Um onnagata é o filho nascido da união ilegítima do sonho com a
realidade.
3
Quando os famosos
atores da geração anterior foram morrendo, um depois do outro, a autoridade de
Mangiku nos bastidores tornou-se absoluta. Seus discípulos onnagatas o
serviam como empregados particulares; na verdade a hierarquia que observavam,
quando acompanhavam Mangiku no palco, como criadas servindo sua princesa ou sua
grande dama, era exatamente a mesma observada no camarim.
Quem abrisse as
cortinas da porta, com o brasão da família Sanokawa, e entrasse no camarim de
Mangiku, certamente teria uma estranha sensação: aquele santuário encantador
não abrigava um único homem. Até mesmo as figuras do mesmo elenco sentiam, ali
dentro, que estavam na presença do sexo oposto. Sempre que Masuyama ia ao
camarim de Mangiku, a serviço, bastava abrir as cortinas da porta para sentir —
antes mesmo de entrar — uma sensação estranhamente vivida e carnal de sua
própria masculinidade.
Masuyama fora
algumas vezes, a serviço da companhia, aos camarins das coristas de revistas.

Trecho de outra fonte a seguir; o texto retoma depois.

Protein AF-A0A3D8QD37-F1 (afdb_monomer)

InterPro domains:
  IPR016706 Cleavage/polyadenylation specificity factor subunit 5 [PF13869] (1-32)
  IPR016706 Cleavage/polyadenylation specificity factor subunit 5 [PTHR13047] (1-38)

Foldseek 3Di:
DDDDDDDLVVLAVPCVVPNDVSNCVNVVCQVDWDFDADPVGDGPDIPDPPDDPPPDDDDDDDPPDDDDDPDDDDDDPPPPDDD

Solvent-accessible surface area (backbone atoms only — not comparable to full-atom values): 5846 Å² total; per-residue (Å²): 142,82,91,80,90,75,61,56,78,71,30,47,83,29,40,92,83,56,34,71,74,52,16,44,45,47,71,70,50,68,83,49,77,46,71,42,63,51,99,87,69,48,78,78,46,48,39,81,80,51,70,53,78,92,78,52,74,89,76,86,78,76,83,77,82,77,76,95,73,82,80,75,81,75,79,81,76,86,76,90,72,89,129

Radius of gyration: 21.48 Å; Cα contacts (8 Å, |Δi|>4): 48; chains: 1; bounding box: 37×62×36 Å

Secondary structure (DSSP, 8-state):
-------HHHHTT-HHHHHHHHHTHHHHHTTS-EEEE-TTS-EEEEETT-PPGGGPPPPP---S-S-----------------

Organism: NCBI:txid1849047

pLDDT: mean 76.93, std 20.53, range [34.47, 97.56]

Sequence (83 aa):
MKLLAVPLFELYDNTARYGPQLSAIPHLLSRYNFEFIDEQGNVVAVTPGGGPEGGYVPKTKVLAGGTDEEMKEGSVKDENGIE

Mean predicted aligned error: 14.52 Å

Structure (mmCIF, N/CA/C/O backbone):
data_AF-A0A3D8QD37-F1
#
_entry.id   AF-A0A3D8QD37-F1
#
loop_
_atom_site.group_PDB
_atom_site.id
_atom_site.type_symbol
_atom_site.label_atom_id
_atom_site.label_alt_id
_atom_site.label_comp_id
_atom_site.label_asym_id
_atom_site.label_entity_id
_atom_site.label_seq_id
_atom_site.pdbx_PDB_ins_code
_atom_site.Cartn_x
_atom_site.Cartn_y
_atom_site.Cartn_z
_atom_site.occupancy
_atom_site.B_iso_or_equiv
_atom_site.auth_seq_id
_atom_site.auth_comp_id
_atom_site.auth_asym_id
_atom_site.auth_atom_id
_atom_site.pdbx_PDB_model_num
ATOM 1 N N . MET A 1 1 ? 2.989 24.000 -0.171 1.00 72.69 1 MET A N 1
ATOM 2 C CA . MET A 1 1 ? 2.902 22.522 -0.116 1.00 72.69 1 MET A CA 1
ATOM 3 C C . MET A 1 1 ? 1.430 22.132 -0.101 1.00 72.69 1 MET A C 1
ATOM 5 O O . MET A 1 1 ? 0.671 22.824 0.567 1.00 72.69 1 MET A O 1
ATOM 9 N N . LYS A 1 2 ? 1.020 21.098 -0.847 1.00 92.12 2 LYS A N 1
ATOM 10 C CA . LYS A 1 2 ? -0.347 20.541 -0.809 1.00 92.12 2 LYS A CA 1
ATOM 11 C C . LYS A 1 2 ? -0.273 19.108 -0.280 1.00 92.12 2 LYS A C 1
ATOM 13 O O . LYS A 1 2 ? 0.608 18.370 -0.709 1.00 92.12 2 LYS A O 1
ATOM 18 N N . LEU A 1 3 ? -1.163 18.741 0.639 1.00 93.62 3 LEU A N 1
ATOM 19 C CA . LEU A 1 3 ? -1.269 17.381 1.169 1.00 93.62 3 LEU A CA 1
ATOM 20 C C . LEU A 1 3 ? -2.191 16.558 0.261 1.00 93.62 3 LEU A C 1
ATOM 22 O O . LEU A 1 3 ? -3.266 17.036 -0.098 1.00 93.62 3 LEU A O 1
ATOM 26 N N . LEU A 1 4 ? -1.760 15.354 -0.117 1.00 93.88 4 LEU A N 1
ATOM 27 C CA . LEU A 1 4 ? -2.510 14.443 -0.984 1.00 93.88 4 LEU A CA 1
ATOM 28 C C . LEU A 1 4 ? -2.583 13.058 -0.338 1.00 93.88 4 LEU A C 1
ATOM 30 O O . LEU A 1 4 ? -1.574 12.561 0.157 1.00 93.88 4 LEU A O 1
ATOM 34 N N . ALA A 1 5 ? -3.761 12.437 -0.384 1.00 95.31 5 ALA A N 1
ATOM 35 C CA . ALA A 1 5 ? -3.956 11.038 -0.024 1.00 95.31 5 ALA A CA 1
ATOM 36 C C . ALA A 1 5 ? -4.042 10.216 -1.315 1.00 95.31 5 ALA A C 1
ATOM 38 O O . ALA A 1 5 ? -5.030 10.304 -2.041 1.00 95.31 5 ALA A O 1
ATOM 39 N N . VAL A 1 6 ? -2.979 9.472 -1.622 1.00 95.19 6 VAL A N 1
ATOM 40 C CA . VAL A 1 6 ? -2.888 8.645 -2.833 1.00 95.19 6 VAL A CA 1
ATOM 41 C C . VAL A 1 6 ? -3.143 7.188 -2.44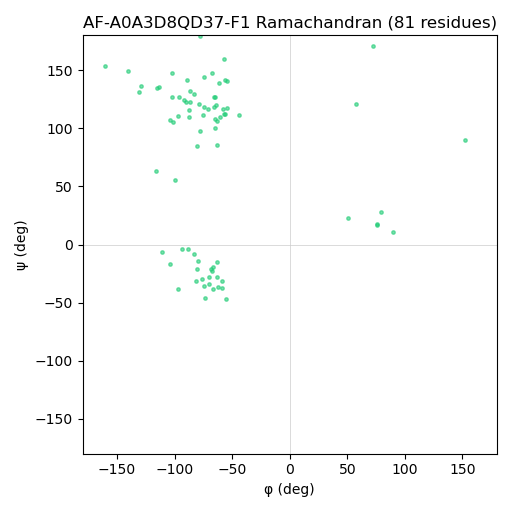6 1.00 95.19 6 VAL A C 1
ATOM 43 O O . VAL A 1 6 ? -2.481 6.694 -1.529 1.00 95.19 6 VAL A O 1
ATOM 46 N N . PRO A 1 7 ? -4.081 6.487 -3.102 1.00 95.69 7 PRO A N 1
ATOM 47 C CA . PRO A 1 7 ? -4.329 5.084 -2.802 1.00 95.69 7 PRO A CA 1
ATOM 48 C C . PRO A 1 7 ? -3.134 4.212 -3.216 1.00 95.69 7 PRO A C 1
ATOM 50 O O . PRO A 1 7 ? -2.465 4.479 -4.215 1.00 95.69 7 PRO A O 1
ATOM 53 N N . LEU A 1 8 ? -2.878 3.128 -2.474 1.00 95.38 8 LEU A N 1
ATOM 54 C CA . LEU A 1 8 ? -1.690 2.284 -2.679 1.00 95.38 8 LEU A CA 1
ATOM 55 C C . LEU A 1 8 ? -1.595 1.685 -4.093 1.00 95.38 8 LEU A C 1
ATOM 57 O O . LEU A 1 8 ? -0.491 1.525 -4.607 1.00 95.38 8 LEU A O 1
ATOM 61 N N . PHE A 1 9 ? -2.729 1.401 -4.744 1.00 96.19 9 PHE A N 1
ATOM 62 C CA . PHE A 1 9 ? -2.747 0.846 -6.102 1.00 96.19 9 PHE A CA 1
ATOM 63 C C . PHE A 1 9 ? -2.243 1.827 -7.173 1.00 96.19 9 PHE A C 1
ATOM 65 O O . PHE A 1 9 ? -1.795 1.384 -8.223 1.00 96.19 9 PHE A O 1
ATOM 72 N N . GLU A 1 10 ? -2.285 3.143 -6.934 1.00 97.12 10 GLU A N 1
ATOM 73 C CA . GLU A 1 10 ? -1.703 4.123 -7.865 1.00 97.12 10 GLU A CA 1
ATOM 74 C C . GLU A 1 10 ? -0.175 4.168 -7.775 1.00 97.12 10 GLU A C 1
ATOM 76 O O . GLU A 1 10 ? 0.496 4.495 -8.758 1.00 97.12 10 GLU A O 1
ATOM 81 N N . LEU A 1 11 ? 0.364 3.862 -6.590 1.00 97.00 11 LEU A N 1
ATOM 82 C CA . LEU A 1 11 ? 1.799 3.861 -6.315 1.00 97.00 11 LEU A CA 1
ATOM 83 C C . LEU A 1 11 ? 2.468 2.567 -6.792 1.00 97.00 11 LEU A C 1
ATOM 85 O O . LEU A 1 11 ? 3.633 2.595 -7.182 1.00 97.00 11 LEU A O 1
ATOM 89 N N . TYR A 1 12 ? 1.739 1.450 -6.761 1.00 96.12 12 TYR A N 1
ATOM 90 C CA . TYR A 1 12 ? 2.262 0.116 -7.046 1.00 96.12 12 TYR A CA 1
ATOM 91 C C . TYR A 1 12 ? 2.953 0.041 -8.412 1.00 96.12 12 TYR A C 1
ATOM 93 O O . TYR A 1 12 ? 2.332 0.276 -9.445 1.00 96.12 12 TYR A O 1
ATOM 101 N N . ASP A 1 13 ? 4.256 -0.251 -8.388 1.00 94.44 13 ASP A N 1
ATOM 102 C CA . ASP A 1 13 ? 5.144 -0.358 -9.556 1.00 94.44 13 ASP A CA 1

Eram ambientes repletos de uma feminilidade quase
sufocante e as moças de pele áspera, esparramadas como animais no zoológico,
lançavam olhares entediados para ele, mas nunca se sentiu tão estranhamente
deslocado quanto no camarim de Mangiku; nada naquelas mulheres de verdade o
fazia sentir-se especialmente masculino.
Os membros do grupo
de Mangiku não demonstravam amizade especial para com Masuyama. Ao contrario,
ele sabia que falavam dele as escondidas, acusando-o de desrespeito e de ser
arrogante, só por ter frequentado a universidade. Sabia também que as vezes se
irritavam com sua insistência pedante sobre fatos históricos. No mundo do
Kabuki não se da nenhum valor à cultura acadêmica sem talento artístico.
O trabalho de
Masuyama tinha certas compensações. As vezes, quando Mangiku pedia um favor a
alguém — naturalmente só quando estava de bom humor — girava o corpo
diagonalmente na frente da penteadeira, acenando de leve com a cabeça e
sorrindo; o encanto indescritível dos seus olhos nesses momentos fazia com que
Masuyama nada mais desejasse do que servi-lo como escravo. Mangiku, por sua
vez, jamais esquecia sua dignidade: mantinha sempre uma certa distancia, embora
obviamente reconhecesse o próprio encanto. Se fosse uma mulher real, todo o seu
corpo estaria repleto com a fascinação dos olhos. A fascinação de um onnagata
resume-se em uma centelha momentânea, mas o bastante para que tenha existência
própria e as características do eterno feminino.
Mangiku estava
sentado em frente ao espelho depois de sua atuação no Castelo do Senhor
Protetor de Hachijin, o primeiro número do programa. Tirara o quimono e a
peruca do papel da Senhora Hinaginu e vestia um roupão, pois não era obrigado a
aparecer na parte central do programa. Masuyama, informado de que Mangiku
queria vê-lo, havia esperado no camarim pelo fim do Hachijin. O espelho
subitamente explodiu em chamas vermelhas quando Mangiku voltou, enchendo a
porta com o farfalhar de suas roupas. Três discípulos e encarregados do
vestuário aproximaram-se para remover o que devia ser removido e guarda-lo nos
respectivos lugares. Os que deviam sair saíram, permanecendo apenas alguns
discípulos perto do hibachi[2]
no quarto ao lado. O camarim ficou silencioso de um momento para outro. De um
alto-falante no corredor vinham os sons dos martelos dos assistentes do palco
que desmontavam o cenário da peça. Estavam no fim de novembro e o vapor
embaçava as vidraças, tristes como as de uma enfermaria de hospital.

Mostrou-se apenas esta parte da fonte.